• THE PROBLEM:
With both ends included, repeat exactly the lines of the entries below from the one containing "ATOM 64 C C" down to the one containing "ATOM 72 C CA", and no others.

= = = = =

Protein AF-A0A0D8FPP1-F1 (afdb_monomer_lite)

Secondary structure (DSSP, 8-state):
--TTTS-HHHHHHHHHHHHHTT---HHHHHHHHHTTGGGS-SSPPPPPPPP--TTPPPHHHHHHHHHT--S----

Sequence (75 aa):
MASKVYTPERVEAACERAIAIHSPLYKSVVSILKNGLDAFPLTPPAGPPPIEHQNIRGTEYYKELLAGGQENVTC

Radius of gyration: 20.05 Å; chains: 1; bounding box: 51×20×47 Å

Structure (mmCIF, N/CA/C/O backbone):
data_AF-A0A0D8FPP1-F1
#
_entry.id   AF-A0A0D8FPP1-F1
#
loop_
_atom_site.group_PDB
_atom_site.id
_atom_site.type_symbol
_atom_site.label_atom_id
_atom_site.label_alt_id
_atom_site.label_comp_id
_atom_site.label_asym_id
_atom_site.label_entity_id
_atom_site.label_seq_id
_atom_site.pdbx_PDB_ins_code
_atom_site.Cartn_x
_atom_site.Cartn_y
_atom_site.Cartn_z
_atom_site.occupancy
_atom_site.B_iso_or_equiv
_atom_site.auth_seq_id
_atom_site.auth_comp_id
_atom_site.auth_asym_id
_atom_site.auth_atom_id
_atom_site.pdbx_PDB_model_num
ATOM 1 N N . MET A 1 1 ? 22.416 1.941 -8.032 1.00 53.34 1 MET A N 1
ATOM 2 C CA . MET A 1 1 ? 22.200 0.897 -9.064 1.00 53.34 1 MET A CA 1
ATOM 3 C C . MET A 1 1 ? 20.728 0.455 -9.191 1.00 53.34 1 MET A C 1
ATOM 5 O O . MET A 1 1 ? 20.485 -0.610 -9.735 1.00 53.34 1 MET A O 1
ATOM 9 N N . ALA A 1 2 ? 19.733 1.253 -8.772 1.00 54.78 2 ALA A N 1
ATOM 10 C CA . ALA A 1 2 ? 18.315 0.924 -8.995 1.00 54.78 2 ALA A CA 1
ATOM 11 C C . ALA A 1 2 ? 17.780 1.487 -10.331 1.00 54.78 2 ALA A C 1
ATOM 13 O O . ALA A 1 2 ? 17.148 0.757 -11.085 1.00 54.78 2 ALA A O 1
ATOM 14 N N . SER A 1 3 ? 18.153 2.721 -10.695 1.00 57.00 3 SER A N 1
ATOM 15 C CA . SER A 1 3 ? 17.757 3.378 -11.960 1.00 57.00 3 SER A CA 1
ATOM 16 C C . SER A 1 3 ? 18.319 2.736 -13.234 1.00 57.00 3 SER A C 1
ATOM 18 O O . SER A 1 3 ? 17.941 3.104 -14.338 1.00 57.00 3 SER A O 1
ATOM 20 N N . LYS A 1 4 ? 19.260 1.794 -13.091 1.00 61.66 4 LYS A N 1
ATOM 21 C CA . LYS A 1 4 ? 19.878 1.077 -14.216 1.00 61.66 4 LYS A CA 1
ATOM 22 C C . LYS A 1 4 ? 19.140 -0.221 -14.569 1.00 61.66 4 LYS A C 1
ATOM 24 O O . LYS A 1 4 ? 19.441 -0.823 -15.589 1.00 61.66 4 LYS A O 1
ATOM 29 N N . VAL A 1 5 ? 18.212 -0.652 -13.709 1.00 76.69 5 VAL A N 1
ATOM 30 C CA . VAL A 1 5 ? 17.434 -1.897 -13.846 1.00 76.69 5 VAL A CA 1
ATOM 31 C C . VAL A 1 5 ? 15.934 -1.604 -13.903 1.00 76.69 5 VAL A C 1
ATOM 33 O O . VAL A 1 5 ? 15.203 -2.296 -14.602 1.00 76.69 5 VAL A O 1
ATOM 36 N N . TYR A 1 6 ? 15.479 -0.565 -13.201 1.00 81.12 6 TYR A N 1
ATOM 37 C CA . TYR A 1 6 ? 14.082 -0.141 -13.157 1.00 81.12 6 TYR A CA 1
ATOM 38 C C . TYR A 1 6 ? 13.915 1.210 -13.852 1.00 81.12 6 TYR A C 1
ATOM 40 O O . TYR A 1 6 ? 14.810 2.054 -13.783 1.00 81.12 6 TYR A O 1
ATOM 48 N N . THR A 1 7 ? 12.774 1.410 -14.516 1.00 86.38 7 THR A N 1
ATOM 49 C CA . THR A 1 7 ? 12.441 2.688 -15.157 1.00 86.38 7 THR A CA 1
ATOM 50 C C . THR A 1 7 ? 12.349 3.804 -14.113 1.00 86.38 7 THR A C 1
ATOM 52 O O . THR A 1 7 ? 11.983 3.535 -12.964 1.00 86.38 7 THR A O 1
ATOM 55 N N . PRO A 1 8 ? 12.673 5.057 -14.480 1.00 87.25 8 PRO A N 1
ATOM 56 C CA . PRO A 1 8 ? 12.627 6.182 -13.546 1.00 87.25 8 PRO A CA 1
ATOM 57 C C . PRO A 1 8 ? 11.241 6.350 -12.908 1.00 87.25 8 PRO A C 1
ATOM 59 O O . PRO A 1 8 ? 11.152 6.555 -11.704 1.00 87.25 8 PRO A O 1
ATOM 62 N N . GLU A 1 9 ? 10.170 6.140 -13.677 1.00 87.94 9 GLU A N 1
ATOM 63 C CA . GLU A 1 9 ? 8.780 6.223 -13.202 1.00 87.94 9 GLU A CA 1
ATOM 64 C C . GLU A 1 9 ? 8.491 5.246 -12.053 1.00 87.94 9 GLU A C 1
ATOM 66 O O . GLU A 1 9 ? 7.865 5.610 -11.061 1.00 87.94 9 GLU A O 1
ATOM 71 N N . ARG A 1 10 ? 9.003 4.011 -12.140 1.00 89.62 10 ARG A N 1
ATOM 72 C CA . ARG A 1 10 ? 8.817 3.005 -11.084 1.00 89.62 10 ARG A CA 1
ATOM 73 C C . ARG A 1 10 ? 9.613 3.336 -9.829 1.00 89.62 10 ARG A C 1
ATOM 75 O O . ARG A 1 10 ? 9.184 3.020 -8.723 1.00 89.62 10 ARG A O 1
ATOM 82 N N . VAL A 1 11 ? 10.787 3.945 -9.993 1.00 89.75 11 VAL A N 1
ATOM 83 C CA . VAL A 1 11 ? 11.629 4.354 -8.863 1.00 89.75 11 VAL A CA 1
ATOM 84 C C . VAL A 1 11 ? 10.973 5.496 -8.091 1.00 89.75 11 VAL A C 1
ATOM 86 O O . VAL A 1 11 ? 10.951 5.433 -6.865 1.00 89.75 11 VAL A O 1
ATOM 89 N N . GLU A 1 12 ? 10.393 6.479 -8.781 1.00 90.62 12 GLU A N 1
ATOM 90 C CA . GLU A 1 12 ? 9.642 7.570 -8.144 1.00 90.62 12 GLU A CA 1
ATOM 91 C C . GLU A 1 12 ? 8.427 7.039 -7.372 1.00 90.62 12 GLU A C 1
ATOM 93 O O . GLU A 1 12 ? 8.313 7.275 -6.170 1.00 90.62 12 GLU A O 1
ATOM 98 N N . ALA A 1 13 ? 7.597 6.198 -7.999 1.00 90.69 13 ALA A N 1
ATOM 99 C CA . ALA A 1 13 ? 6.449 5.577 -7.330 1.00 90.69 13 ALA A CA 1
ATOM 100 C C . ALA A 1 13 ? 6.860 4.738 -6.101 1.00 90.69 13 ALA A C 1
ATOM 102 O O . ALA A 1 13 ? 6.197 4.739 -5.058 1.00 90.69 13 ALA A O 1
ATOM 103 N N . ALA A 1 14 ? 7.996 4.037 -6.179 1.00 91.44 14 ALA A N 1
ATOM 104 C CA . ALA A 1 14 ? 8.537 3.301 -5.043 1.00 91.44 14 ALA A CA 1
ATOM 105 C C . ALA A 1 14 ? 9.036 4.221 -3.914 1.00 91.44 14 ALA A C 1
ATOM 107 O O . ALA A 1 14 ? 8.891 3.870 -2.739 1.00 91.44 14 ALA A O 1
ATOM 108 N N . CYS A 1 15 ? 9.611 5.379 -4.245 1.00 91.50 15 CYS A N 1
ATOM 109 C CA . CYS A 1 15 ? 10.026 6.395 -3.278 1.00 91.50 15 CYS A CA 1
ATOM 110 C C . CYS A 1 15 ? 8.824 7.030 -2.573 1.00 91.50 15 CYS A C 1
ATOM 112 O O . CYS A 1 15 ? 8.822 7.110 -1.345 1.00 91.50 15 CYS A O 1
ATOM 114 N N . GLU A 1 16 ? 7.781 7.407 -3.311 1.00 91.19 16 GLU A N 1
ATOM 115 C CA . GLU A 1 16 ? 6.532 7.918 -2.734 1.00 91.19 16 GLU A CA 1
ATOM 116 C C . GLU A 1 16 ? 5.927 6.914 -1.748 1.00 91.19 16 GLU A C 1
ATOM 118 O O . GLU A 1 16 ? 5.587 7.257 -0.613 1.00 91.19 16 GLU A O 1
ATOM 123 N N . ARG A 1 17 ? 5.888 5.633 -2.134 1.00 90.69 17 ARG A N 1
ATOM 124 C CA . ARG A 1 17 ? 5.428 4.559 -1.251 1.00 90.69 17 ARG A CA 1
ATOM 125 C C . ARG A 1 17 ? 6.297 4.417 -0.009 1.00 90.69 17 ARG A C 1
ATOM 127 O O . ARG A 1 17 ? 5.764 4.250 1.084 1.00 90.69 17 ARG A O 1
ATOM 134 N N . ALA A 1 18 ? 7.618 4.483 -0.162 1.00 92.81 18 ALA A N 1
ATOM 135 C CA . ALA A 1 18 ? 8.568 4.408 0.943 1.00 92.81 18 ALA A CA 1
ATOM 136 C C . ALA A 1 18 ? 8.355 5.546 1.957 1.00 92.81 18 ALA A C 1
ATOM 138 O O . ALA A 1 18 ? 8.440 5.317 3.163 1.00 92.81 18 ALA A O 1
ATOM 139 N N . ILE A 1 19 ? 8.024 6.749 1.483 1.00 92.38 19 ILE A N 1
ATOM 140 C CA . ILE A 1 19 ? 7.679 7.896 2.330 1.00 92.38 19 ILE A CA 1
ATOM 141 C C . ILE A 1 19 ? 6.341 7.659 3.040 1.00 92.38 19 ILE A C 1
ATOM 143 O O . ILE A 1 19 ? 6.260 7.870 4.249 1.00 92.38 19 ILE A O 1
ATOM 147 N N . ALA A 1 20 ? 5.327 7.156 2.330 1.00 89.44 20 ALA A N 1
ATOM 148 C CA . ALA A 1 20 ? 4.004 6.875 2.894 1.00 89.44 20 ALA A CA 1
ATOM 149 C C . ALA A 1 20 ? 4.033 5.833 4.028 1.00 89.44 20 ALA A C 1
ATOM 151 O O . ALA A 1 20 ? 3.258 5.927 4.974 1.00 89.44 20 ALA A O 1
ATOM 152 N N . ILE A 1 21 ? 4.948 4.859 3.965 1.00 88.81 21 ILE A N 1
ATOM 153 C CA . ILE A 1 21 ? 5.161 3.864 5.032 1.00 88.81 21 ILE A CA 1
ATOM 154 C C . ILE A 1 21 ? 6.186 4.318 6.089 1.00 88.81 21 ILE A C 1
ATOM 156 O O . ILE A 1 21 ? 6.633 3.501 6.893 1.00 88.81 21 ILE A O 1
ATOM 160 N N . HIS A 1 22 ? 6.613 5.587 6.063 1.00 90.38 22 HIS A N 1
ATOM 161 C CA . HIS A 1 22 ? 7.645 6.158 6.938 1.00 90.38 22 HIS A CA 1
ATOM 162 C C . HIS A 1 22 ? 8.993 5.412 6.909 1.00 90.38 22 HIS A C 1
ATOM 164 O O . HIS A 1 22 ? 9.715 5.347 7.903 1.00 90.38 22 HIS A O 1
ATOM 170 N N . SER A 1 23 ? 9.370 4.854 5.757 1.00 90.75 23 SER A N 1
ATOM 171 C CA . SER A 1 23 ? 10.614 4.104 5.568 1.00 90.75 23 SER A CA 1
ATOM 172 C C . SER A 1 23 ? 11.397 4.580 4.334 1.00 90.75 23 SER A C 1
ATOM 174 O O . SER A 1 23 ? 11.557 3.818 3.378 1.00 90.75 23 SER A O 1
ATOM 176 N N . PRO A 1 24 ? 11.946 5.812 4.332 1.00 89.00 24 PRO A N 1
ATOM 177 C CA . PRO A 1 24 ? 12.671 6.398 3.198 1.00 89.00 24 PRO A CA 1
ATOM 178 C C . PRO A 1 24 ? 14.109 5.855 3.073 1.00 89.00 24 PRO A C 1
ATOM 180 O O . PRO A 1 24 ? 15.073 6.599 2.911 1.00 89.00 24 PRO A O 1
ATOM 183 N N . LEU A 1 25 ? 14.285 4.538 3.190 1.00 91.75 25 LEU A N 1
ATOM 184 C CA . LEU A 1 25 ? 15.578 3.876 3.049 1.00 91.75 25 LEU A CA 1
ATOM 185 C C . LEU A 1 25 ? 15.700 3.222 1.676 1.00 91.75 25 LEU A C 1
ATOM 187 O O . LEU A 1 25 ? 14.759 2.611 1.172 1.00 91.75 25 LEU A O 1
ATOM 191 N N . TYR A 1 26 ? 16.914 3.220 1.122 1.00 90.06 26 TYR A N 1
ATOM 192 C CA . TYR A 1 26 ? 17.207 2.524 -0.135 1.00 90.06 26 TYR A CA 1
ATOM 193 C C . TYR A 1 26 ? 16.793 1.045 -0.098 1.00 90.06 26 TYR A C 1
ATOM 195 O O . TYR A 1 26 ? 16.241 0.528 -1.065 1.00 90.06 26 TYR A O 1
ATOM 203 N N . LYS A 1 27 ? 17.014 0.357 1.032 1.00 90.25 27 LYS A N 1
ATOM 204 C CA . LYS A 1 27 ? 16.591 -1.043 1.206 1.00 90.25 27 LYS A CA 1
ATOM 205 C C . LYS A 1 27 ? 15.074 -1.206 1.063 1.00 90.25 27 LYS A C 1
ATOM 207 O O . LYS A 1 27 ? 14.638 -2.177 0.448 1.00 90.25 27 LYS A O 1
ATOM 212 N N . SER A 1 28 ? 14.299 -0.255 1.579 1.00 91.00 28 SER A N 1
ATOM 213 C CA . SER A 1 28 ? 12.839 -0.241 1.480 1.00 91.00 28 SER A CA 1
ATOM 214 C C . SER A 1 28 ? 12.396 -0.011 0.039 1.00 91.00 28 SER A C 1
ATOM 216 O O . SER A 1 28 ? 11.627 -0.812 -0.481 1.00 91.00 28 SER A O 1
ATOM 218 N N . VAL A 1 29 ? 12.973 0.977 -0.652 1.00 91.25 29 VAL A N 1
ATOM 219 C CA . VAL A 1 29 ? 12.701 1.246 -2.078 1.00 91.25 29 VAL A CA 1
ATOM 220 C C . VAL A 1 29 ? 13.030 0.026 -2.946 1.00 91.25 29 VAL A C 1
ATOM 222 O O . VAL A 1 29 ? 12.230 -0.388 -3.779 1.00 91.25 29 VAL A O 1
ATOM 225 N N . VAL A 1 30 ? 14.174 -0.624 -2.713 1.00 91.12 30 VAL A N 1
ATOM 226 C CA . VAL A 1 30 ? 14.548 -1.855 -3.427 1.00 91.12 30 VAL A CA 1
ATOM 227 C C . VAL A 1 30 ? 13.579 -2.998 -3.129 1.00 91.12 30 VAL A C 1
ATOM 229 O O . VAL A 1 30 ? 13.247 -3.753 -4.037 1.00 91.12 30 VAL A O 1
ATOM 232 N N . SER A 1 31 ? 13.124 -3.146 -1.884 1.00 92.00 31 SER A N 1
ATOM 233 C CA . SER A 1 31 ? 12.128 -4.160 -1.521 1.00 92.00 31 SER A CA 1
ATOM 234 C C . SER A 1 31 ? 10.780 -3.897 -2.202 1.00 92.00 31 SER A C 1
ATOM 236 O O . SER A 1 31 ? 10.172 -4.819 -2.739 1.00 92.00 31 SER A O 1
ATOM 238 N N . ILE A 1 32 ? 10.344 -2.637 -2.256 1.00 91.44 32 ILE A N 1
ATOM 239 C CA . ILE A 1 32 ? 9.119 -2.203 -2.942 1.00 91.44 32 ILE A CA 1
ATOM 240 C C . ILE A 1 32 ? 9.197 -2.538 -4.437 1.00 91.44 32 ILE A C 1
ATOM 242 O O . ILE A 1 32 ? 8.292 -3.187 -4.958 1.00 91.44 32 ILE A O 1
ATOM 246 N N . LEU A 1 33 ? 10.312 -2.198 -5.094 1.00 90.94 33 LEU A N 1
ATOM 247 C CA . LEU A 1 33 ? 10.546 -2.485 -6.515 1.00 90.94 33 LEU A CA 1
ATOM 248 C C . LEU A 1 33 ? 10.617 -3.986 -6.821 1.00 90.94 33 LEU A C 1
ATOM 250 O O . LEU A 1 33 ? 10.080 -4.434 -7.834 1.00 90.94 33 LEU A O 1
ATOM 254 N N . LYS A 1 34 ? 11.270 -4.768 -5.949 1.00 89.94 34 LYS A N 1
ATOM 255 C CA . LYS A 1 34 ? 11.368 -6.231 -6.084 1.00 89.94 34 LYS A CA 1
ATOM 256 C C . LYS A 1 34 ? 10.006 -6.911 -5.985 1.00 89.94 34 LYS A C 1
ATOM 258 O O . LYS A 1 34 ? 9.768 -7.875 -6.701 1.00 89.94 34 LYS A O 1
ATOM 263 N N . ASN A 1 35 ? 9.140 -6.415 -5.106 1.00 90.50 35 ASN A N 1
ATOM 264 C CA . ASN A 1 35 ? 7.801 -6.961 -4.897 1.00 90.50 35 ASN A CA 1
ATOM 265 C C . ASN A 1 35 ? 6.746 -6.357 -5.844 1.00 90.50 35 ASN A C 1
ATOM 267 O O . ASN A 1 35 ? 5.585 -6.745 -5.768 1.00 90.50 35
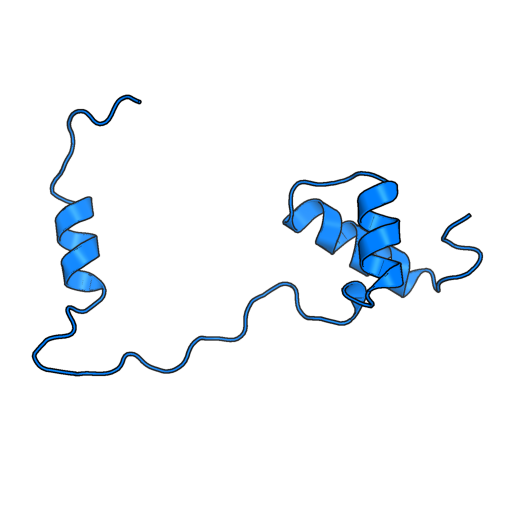 ASN A O 1
ATOM 271 N N . GLY A 1 36 ? 7.116 -5.403 -6.710 1.00 88.56 36 GLY A N 1
ATOM 272 C CA . GLY A 1 36 ? 6.178 -4.739 -7.625 1.00 88.56 36 GLY A CA 1
ATOM 273 C C . GLY A 1 36 ? 5.122 -3.889 -6.914 1.00 88.56 36 GLY A C 1
ATOM 274 O O . GLY A 1 36 ? 4.051 -3.634 -7.458 1.00 88.56 36 GLY A O 1
ATOM 275 N N . LEU A 1 37 ? 5.404 -3.460 -5.681 1.00 87.44 37 LEU A N 1
ATOM 276 C CA . LEU A 1 37 ? 4.481 -2.658 -4.882 1.00 87.44 37 LEU A CA 1
ATOM 277 C C . LEU A 1 37 ? 4.351 -1.224 -5.415 1.00 87.44 37 LEU A C 1
ATOM 279 O O . LEU A 1 37 ? 3.419 -0.522 -5.050 1.00 87.44 37 LEU A O 1
ATOM 283 N N . ASP A 1 38 ? 5.242 -0.783 -6.294 1.00 86.75 38 ASP A N 1
ATOM 284 C CA . ASP A 1 38 ? 5.140 0.506 -6.982 1.00 86.75 38 ASP A CA 1
ATOM 285 C C . ASP A 1 38 ? 3.921 0.611 -7.920 1.00 86.75 38 ASP A C 1
ATOM 287 O O . ASP A 1 38 ? 3.443 1.712 -8.165 1.00 86.75 38 ASP A O 1
ATOM 291 N N . ALA A 1 39 ? 3.367 -0.514 -8.390 1.00 84.31 39 ALA A N 1
ATOM 292 C CA . ALA A 1 39 ? 2.204 -0.528 -9.283 1.00 84.31 39 ALA A CA 1
ATOM 293 C C . ALA A 1 39 ? 0.848 -0.481 -8.550 1.00 84.31 39 ALA A C 1
ATOM 295 O O . ALA A 1 39 ? -0.193 -0.294 -9.180 1.00 84.31 39 ALA A O 1
ATOM 296 N N . PHE A 1 40 ? 0.836 -0.682 -7.229 1.00 83.19 40 PHE A N 1
ATOM 297 C CA . PHE A 1 40 ? -0.398 -0.696 -6.445 1.00 83.19 40 PHE A CA 1
ATOM 298 C C . PHE A 1 40 ? -0.728 0.699 -5.906 1.00 83.19 40 PHE A C 1
ATOM 300 O O . PHE A 1 40 ? 0.167 1.351 -5.361 1.00 83.19 40 PHE A O 1
ATOM 307 N N . PRO A 1 41 ? -2.005 1.123 -5.949 1.00 74.38 41 PRO A N 1
ATOM 308 C CA . PRO A 1 41 ? -2.420 2.407 -5.398 1.00 74.38 41 PRO A CA 1
ATOM 309 C C . PRO A 1 41 ? -2.064 2.509 -3.908 1.00 74.38 41 PRO A C 1
ATOM 311 O O . PRO A 1 41 ? -2.189 1.543 -3.152 1.00 74.38 41 PRO A O 1
ATOM 314 N N . LEU A 1 42 ? -1.591 3.690 -3.497 1.00 72.25 42 LEU A N 1
ATOM 315 C CA . LEU A 1 42 ? -1.240 3.988 -2.103 1.00 72.25 42 LEU A CA 1
ATOM 316 C C . LEU A 1 42 ? -2.482 4.070 -1.212 1.00 72.25 42 LEU A C 1
ATOM 318 O O . LEU A 1 42 ? -2.431 3.732 -0.031 1.00 72.25 42 LEU A O 1
ATOM 322 N N . THR A 1 43 ? -3.601 4.507 -1.785 1.00 71.94 43 THR A N 1
ATOM 323 C CA . THR A 1 43 ? -4.878 4.589 -1.087 1.00 71.94 43 THR A CA 1
ATOM 324 C C . THR A 1
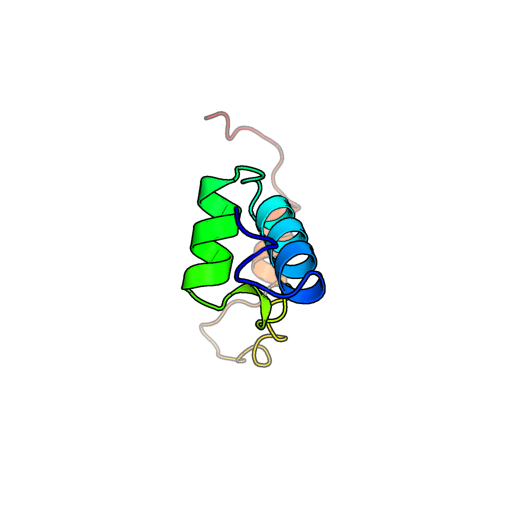 43 ? -5.534 3.210 -1.080 1.00 71.94 43 THR A C 1
ATOM 326 O O . THR A 1 43 ? -5.741 2.642 -2.158 1.00 71.94 43 THR A O 1
ATOM 329 N N . PRO A 1 44 ? -5.879 2.653 0.097 1.00 66.88 44 PRO A N 1
ATOM 330 C CA . PRO A 1 44 ? -6.686 1.446 0.138 1.00 66.88 44 PRO A CA 1
ATOM 331 C C . PRO A 1 44 ? -8.016 1.712 -0.582 1.00 66.88 44 PRO A C 1
ATOM 333 O O . PRO A 1 44 ? -8.568 2.809 -0.451 1.00 66.88 44 PRO A O 1
ATOM 336 N N . PRO A 1 45 ? -8.534 0.746 -1.360 1.00 69.94 45 PRO A N 1
ATOM 337 C CA . PRO A 1 45 ? -9.837 0.902 -1.988 1.00 69.94 45 PRO A CA 1
ATOM 338 C C . PRO A 1 45 ? -10.885 1.196 -0.914 1.00 69.94 45 PRO A C 1
ATOM 340 O O . PRO A 1 45 ? -10.777 0.705 0.214 1.00 69.94 45 PRO A O 1
ATOM 343 N N . ALA A 1 46 ? -11.890 2.002 -1.269 1.00 76.19 46 ALA A N 1
ATOM 344 C CA . ALA A 1 46 ? -13.023 2.243 -0.388 1.00 76.19 46 ALA A CA 1
ATOM 345 C C . ALA A 1 46 ? -13.568 0.889 0.088 1.00 76.19 46 ALA A C 1
ATOM 347 O O . ALA A 1 46 ? -13.828 -0.005 -0.723 1.00 76.19 46 ALA A O 1
ATOM 348 N N . GLY A 1 47 ? -13.652 0.727 1.409 1.00 75.06 47 GLY A N 1
ATOM 349 C CA . GLY A 1 47 ? -14.160 -0.498 2.007 1.00 75.06 47 GLY A CA 1
ATOM 350 C C . GLY A 1 47 ? -15.600 -0.772 1.562 1.00 75.06 47 GLY A C 1
ATOM 351 O O . GLY A 1 47 ? -16.294 0.146 1.113 1.00 75.06 47 GLY A O 1
ATOM 352 N N . PRO A 1 48 ? -16.068 -2.026 1.680 1.00 77.50 48 PRO A N 1
ATOM 353 C CA . PRO A 1 48 ? -17.469 -2.341 1.444 1.00 77.50 48 PRO A CA 1
ATOM 354 C C . PRO A 1 48 ? -18.372 -1.472 2.335 1.00 77.50 48 PRO A C 1
ATOM 356 O O . PRO A 1 48 ? -17.935 -1.028 3.405 1.00 77.50 48 PRO A O 1
ATOM 359 N N . PRO A 1 49 ? -19.625 -1.222 1.913 1.00 78.38 49 PRO A N 1
ATOM 360 C CA . PRO A 1 49 ? -20.567 -0.476 2.732 1.00 78.38 49 PRO A CA 1
ATOM 361 C C . PRO A 1 49 ? -20.714 -1.136 4.113 1.00 78.38 49 PRO A C 1
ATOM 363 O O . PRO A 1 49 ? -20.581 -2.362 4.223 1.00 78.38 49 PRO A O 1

= = = = =

• EXERCISE ANSWER:
ATOM 64 C C . GLU A 1 9 ? 8.491 5.246 -12.053 1.00 87.94 9 GLU A C 1
ATOM 66 O O . GLU A 1 9 ? 7.865 5.610 -11.061 1.00 87.94 9 GLU A O 1
ATOM 71 N N . ARG A 1 10 ? 9.003 4.011 -12.140 1.00 89.62 10 ARG A N 1
ATOM 72 C CA . ARG A 1 10 ? 8.817 3.005 -11.084 1.00 89.62 10 ARG A CA 1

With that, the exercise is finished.